In the meantime I’ve exposed a zvol from Proxmox to TrueNAS for a “play area” flash pool, to practice workflows, permissions, shares, etc. while I wait for the spinners to be ready.
edit: Actually there is one thing; I found out about PWL (Preventative Wear Leveling), and… yeah, I’m going to have to figure out a workaround of some kind. It isn’t bothering me right now because badblocks is keeping the drive busy, but I fully expect a thunk every 5 s (esp. with four drives not perfectly lining up) is going to drive me batty ![]()
Also, I need to dig into the ASM1164 SATA controllers, my cables, and my backplane; currently two of my drives came up at 6.0 Gbps, but two of them came up at 1.5 Gbps, severely slowing my burn-in testing (wished I’d caught it before I got far along; faster to let it finish now).
I know at least one of the drives, in the slot it’s in now, was working at 3.0 Gbps or higher (I didn’t check at the time) and is now at 1.5.
More to come ![]()
I recently looked into this. IIRC, the 700 series consumes about 1/2 the power of a 28SFP. The Fujitsu spec sheet shows up to 5W of power for the x710-DA SFP+ card, the 810-based QFP25 solution is allegedly between 12-14W, and that’s true even for 10GbE.
Curiously, there seems to be little difference between the 25GbE versions of the x710 and the E810 in terms of power consumption, the big hardware delta seems to be limited to the PCIe interface. I’ll have to find those links for you.
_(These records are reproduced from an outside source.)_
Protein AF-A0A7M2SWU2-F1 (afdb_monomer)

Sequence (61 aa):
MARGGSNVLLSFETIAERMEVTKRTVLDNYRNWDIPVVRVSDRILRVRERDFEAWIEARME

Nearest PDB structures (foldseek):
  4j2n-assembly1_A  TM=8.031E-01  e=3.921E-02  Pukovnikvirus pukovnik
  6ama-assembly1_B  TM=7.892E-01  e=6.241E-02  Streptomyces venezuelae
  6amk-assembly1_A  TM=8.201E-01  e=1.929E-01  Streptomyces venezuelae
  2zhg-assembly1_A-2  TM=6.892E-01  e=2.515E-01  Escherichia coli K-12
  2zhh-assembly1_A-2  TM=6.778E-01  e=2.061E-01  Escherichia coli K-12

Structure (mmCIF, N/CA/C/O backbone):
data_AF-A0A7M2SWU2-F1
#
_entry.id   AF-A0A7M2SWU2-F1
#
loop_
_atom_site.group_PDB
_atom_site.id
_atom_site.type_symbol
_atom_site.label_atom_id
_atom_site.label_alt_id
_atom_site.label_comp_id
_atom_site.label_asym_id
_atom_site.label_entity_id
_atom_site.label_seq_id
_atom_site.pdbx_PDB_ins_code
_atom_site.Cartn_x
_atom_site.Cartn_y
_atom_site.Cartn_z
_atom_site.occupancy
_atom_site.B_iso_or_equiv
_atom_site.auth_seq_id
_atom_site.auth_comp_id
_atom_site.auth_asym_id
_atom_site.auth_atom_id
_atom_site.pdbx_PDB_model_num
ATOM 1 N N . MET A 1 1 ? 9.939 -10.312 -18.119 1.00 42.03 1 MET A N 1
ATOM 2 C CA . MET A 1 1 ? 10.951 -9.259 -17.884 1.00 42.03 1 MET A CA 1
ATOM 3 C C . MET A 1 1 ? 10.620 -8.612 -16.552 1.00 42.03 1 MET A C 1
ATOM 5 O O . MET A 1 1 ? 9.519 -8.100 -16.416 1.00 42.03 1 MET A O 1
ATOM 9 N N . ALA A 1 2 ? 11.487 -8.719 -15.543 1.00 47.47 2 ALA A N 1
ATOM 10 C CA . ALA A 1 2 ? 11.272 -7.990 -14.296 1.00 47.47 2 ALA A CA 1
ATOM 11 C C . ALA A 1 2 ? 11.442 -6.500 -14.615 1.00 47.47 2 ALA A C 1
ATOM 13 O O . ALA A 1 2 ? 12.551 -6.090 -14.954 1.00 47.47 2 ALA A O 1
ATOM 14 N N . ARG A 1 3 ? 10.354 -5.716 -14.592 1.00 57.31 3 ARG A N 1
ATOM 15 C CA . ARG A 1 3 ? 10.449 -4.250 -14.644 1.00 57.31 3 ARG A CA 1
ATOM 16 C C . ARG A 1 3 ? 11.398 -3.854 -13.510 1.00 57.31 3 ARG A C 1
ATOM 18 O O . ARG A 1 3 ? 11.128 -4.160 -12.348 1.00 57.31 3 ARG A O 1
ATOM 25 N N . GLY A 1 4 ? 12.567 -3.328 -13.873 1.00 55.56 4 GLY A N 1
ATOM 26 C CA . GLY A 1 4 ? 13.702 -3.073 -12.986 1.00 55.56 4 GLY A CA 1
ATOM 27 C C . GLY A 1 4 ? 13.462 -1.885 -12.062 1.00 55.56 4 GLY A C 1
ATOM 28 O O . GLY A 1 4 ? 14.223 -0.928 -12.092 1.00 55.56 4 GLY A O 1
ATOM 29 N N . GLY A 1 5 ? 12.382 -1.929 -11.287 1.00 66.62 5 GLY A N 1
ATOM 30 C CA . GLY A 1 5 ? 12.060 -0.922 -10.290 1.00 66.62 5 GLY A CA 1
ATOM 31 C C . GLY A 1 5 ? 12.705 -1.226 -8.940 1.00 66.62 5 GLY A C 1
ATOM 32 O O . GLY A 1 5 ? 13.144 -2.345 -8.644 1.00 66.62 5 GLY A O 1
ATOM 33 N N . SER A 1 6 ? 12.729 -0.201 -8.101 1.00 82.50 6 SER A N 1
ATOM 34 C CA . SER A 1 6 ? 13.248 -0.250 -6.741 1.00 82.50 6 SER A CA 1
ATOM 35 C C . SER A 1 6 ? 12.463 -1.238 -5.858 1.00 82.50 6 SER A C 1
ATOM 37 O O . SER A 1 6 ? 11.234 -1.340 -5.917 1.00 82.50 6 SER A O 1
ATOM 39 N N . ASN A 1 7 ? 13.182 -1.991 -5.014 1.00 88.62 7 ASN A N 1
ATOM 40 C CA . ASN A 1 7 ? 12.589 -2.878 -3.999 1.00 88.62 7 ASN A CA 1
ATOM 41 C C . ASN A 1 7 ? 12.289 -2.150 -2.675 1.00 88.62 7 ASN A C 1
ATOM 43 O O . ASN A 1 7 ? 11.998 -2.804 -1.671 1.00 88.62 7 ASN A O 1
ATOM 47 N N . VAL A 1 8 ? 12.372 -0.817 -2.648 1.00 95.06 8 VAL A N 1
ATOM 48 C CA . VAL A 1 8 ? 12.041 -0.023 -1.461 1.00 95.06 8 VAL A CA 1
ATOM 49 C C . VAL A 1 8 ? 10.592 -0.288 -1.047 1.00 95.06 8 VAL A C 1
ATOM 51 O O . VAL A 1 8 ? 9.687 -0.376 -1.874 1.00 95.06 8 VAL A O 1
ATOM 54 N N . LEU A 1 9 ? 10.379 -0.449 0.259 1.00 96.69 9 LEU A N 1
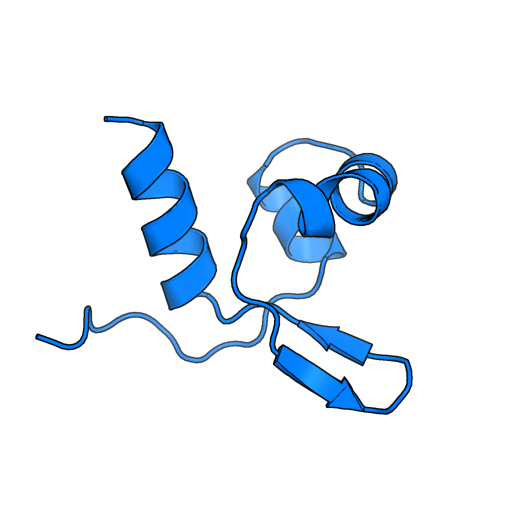ATOM 55 C CA . LEU A 1 9 ? 9.075 -0.735 0.849 1.00 96.69 9 LEU A CA 1
ATOM 56 C C . LEU A 1 9 ? 8.384 0.559 1.290 1.00 96.69 9 LEU A C 1
ATOM 58 O O . LEU A 1 9 ? 8.634 1.088 2.378 1.00 96.69 9 LEU A O 1
ATOM 62 N N . LEU A 1 10 ? 7.466 1.038 0.461 1.00 96.94 10 LEU A N 1
ATOM 63 C CA . LEU A 1 10 ? 6.669 2.231 0.707 1.00 96.94 10 LEU A CA 1
ATOM 64 C C . LEU A 1 10 ? 5.662 1.996 1.834 1.00 96.94 10 LEU A C 1
ATOM 66 O O . LEU A 1 10 ? 5.001 0.956 1.919 1.00 96.94 10 LEU A O 1
ATOM 70 N N . SER A 1 11 ? 5.557 2.983 2.723 1.00 97.44 11 SER A N 1
ATOM 71 C CA . SER A 1 11 ? 4.468 3.049 3.697 1.00 97.44 11 SER A CA 1
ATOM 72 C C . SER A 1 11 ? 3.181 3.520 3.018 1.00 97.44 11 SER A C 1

The dual port Sfp+ 10GbE versions of x710-DA uses a PCIe3.0x8 interface while the e810 uses PCIe4.0x8. It’s curious how the RJ45 version of 550 can run on PCIe3.0x4, however. I’d embed links but this version of the site and Apple safari iOS keep not playing nice with each other.
Maybe I’m being a bit dense, but what is the benefit of running PCIe 3.0x8 for a SFP+ interface that can be fully saturated with just two PCIe 3.0 lanes? Is it just a better mechanical seat? Or perhaps power in case the NIC is configured with RJ45 Copper transceivers?
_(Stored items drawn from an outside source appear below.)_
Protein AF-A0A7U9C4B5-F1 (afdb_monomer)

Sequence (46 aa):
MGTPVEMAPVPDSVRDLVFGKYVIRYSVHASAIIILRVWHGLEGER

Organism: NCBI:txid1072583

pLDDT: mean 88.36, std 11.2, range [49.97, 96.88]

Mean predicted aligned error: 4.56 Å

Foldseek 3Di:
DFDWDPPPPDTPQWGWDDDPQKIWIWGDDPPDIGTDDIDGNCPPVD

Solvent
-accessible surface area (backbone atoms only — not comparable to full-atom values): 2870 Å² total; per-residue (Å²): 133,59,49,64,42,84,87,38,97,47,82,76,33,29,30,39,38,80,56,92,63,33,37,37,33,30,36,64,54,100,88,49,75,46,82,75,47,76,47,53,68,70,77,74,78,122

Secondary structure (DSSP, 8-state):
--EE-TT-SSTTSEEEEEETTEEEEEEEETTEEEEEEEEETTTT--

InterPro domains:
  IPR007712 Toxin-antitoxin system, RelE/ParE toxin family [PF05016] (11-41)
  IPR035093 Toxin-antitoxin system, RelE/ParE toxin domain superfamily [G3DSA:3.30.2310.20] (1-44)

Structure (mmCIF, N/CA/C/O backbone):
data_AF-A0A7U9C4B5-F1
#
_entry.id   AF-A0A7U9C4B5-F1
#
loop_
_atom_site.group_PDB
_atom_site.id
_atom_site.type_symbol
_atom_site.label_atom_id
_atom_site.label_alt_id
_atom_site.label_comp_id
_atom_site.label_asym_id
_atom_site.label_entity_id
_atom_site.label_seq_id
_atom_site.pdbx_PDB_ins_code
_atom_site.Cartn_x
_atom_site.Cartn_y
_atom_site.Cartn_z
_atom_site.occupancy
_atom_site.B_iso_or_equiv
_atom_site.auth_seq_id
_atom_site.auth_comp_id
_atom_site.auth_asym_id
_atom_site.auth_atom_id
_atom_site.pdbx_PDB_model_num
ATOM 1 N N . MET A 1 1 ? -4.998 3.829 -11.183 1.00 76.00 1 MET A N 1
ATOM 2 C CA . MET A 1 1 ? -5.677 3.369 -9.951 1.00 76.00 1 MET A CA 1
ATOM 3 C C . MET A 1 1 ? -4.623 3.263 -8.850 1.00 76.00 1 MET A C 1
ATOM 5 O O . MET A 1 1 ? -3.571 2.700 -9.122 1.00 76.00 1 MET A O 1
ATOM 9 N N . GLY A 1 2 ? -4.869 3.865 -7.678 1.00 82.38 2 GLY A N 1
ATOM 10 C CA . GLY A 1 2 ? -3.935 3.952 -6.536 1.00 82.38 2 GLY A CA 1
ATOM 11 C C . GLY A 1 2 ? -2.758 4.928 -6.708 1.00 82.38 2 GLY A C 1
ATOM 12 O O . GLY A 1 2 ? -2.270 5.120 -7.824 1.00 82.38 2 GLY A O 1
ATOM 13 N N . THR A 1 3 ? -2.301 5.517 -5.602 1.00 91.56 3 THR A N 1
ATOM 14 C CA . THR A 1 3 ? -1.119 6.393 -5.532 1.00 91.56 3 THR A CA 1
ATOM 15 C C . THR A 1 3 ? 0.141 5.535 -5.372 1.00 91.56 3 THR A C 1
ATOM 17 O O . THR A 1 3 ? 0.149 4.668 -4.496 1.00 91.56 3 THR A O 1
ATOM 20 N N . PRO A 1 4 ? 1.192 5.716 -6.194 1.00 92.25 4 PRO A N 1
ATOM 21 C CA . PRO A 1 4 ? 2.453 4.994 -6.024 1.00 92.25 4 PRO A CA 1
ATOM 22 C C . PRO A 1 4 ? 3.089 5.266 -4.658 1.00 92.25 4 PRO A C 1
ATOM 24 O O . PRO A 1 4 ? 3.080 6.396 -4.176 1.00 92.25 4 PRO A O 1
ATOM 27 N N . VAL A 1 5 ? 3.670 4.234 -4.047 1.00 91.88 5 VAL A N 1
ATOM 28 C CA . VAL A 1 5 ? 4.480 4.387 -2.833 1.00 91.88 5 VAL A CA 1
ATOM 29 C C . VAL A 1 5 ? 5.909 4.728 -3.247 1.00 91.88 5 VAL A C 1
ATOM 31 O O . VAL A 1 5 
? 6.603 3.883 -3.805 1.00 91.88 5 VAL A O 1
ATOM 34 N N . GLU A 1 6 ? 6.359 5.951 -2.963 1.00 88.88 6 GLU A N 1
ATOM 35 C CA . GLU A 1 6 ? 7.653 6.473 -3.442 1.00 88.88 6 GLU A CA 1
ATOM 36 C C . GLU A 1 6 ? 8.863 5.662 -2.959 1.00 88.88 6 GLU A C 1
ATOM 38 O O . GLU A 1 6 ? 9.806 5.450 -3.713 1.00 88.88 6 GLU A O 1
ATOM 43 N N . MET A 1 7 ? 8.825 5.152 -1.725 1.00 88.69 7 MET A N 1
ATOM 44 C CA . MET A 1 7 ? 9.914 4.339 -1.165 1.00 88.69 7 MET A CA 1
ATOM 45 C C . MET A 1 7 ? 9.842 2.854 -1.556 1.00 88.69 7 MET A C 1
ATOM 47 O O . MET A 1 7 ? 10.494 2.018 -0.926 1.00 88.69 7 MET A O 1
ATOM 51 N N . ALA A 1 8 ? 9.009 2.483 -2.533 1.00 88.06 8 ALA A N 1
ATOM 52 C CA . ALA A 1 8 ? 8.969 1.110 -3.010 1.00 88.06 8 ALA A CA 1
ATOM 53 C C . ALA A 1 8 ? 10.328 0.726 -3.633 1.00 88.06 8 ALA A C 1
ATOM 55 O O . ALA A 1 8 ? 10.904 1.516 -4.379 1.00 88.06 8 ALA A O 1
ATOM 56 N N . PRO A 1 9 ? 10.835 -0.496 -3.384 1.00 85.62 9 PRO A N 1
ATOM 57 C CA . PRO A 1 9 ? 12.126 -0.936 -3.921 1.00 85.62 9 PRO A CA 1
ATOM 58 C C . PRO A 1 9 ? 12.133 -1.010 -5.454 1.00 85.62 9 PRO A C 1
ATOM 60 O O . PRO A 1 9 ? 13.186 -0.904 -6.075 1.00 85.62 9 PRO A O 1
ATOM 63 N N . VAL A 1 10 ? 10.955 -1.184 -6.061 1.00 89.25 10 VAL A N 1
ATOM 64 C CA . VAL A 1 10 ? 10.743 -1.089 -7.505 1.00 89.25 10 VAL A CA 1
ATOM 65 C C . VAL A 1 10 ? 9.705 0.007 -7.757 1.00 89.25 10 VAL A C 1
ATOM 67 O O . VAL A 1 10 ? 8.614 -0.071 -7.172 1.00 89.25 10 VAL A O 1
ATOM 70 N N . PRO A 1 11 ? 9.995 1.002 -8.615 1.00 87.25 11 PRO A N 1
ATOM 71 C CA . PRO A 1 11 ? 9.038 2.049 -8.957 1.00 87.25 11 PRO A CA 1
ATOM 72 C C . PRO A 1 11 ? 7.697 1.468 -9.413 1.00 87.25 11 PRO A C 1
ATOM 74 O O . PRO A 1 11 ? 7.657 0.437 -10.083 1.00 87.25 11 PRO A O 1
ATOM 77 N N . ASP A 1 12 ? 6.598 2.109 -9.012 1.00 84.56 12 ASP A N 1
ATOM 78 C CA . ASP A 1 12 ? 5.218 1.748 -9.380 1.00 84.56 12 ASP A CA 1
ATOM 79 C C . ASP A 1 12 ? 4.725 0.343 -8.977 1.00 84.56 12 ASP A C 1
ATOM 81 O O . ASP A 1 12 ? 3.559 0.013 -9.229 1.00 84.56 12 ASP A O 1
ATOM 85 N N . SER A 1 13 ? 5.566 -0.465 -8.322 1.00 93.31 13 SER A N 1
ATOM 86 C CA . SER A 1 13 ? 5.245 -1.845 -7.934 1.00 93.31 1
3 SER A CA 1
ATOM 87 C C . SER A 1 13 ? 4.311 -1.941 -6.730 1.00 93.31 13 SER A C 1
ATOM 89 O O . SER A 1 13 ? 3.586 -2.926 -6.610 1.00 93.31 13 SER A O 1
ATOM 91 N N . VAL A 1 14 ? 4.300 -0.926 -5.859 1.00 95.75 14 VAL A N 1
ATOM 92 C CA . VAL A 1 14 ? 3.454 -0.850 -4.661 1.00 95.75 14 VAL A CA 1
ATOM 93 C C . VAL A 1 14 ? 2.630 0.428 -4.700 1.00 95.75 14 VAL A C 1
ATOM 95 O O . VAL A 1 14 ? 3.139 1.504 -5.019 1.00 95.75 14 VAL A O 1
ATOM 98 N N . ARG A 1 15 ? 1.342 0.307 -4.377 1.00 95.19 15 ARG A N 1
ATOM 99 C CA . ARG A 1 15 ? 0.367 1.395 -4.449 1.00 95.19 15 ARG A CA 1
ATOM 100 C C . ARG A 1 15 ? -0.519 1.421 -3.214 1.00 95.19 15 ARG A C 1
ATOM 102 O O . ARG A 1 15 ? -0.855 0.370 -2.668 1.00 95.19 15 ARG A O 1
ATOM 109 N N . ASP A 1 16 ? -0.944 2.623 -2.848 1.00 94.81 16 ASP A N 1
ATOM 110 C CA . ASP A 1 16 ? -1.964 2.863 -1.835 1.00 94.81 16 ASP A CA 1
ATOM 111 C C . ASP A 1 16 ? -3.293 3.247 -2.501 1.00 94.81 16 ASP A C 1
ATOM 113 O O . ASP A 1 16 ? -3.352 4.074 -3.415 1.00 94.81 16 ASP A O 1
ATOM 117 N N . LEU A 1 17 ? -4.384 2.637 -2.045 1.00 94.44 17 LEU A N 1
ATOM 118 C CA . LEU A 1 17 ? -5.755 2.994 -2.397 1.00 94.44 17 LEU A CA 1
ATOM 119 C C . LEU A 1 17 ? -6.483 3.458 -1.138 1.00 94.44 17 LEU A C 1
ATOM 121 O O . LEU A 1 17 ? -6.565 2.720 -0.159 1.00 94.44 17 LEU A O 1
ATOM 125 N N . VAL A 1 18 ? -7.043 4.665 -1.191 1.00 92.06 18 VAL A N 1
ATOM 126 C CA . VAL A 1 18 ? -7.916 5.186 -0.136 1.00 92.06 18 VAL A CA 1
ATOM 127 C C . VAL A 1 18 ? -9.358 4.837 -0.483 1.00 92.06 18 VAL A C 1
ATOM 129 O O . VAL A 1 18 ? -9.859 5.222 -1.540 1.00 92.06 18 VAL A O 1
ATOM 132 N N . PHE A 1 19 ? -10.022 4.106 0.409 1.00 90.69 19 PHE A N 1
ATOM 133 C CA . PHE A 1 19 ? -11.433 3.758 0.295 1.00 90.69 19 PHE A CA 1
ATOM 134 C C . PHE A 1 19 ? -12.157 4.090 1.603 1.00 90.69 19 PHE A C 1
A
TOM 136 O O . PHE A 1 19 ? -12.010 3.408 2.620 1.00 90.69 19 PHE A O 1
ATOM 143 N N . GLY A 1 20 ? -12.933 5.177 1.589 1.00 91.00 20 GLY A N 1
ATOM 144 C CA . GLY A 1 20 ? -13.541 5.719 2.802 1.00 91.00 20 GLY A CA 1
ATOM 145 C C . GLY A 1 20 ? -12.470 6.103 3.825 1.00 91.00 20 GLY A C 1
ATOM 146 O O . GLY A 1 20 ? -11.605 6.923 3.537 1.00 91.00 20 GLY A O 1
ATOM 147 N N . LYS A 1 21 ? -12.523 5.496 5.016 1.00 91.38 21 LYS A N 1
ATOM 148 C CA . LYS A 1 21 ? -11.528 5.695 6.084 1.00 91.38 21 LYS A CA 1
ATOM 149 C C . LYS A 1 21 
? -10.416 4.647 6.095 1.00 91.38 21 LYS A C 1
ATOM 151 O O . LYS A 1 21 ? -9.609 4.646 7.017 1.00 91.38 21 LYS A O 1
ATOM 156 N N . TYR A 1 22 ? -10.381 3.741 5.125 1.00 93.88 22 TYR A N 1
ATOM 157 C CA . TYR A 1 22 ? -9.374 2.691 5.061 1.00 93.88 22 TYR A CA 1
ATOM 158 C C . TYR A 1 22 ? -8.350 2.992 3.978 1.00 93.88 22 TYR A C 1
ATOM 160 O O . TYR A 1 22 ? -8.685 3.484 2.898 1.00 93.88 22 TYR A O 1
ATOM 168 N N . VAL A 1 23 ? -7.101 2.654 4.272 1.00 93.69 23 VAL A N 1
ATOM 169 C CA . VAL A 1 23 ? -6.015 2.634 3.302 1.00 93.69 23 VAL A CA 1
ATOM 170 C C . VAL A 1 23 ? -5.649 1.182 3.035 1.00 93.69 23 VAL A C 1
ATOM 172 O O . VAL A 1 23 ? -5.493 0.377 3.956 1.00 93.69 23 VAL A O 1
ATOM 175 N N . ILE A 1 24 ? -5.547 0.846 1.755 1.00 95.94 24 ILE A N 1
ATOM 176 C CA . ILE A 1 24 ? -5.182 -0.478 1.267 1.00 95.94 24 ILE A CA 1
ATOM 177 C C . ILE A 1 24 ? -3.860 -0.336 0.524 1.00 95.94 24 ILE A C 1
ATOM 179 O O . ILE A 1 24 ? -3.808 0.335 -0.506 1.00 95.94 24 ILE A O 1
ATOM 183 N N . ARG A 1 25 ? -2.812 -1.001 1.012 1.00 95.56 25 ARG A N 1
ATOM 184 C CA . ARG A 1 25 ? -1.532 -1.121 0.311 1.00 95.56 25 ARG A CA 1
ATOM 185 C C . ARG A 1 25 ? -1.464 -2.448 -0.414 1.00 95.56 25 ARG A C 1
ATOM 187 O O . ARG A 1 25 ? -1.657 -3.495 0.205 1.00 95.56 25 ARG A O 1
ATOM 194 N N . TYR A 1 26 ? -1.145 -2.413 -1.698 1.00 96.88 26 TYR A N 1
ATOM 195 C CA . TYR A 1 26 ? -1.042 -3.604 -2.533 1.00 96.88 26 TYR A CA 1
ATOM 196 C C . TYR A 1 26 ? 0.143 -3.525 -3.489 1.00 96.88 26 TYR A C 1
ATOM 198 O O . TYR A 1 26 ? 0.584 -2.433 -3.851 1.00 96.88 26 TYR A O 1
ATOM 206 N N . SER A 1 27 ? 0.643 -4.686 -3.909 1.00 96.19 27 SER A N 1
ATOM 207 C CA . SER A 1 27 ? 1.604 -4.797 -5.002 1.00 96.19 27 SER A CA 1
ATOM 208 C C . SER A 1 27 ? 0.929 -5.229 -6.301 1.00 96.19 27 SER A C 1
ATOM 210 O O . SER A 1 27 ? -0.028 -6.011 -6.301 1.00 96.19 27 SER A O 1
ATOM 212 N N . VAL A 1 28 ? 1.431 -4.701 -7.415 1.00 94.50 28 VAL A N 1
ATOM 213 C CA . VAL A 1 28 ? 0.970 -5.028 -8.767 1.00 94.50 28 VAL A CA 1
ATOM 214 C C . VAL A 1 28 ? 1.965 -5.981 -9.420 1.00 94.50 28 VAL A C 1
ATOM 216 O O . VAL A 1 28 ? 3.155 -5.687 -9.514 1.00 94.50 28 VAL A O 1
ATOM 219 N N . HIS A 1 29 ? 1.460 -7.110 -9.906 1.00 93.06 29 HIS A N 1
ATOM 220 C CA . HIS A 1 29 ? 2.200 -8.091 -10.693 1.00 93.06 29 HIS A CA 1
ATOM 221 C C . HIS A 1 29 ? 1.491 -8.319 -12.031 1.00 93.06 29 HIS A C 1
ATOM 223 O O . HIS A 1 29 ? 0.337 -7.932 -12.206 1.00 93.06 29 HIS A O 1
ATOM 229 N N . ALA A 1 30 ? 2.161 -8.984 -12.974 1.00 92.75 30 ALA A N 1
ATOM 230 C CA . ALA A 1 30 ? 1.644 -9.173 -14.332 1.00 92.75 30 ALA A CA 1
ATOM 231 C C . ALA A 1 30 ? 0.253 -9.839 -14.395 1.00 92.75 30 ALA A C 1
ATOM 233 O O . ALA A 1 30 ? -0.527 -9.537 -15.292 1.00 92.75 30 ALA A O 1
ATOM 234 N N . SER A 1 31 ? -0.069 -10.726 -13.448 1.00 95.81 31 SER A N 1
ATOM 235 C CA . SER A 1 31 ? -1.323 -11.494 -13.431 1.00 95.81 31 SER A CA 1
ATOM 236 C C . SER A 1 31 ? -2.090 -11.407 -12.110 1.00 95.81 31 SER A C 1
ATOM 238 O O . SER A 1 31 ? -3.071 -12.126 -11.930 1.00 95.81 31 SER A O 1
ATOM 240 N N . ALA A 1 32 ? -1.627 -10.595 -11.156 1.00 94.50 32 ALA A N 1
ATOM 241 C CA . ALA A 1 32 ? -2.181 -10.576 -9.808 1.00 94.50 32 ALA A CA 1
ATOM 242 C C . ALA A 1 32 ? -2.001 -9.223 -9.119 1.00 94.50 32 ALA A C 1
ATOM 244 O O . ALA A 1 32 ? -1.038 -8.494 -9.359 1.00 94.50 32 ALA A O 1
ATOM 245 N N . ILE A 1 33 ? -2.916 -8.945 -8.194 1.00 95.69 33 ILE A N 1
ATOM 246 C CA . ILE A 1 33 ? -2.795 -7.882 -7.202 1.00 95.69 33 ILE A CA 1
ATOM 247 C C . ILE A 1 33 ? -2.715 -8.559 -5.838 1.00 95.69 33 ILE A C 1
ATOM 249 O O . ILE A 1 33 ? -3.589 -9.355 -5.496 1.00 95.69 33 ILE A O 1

Wouldn’t it be possible to run a 10GbE NIC at full speed on just one PCIe 4.0x1 slot? Why do they then ship w/ 8 lane interfaces?
There are some cards line Mellanox ConnectX3 with PCIe3 x4, which are totally fine with that bandwidth. However, I’ve seen many cards with single ports but footprints for a second one. The manufacturer uses only one PCB for both versions saving costs.
One of the reasons for having this many lanes is the fact that PCIe has got a nominal bitrate but you need more to access registers, read buffers etc. There are command codes, memory addresses and much more that needs to be transferred besides the actual data. And there are gaps between the (small) command packets.
I hear you. It’s just surprising to see 10GbE cards with 2.0x8 interfaces alongside 4.0x8. I’d expect the number of lanes to shrink from the 2.0x8 (32Gb/s interconnect bandwidth) starting point as the PCIe bus got fatter. The 4.0 bus can carry 32Gb/s on just two lanes and even if you put in a quad SFP+ interface, that’s only 4 lanes worth of data while using equivalent interconnect bandwidth.
Your explanation makes perfect sense, especially if the card is designed for up to 25GbE or even 100GbE use and the hardware is then later gimped / value priced down to 10GbE, 25GbE, etc. Thank you!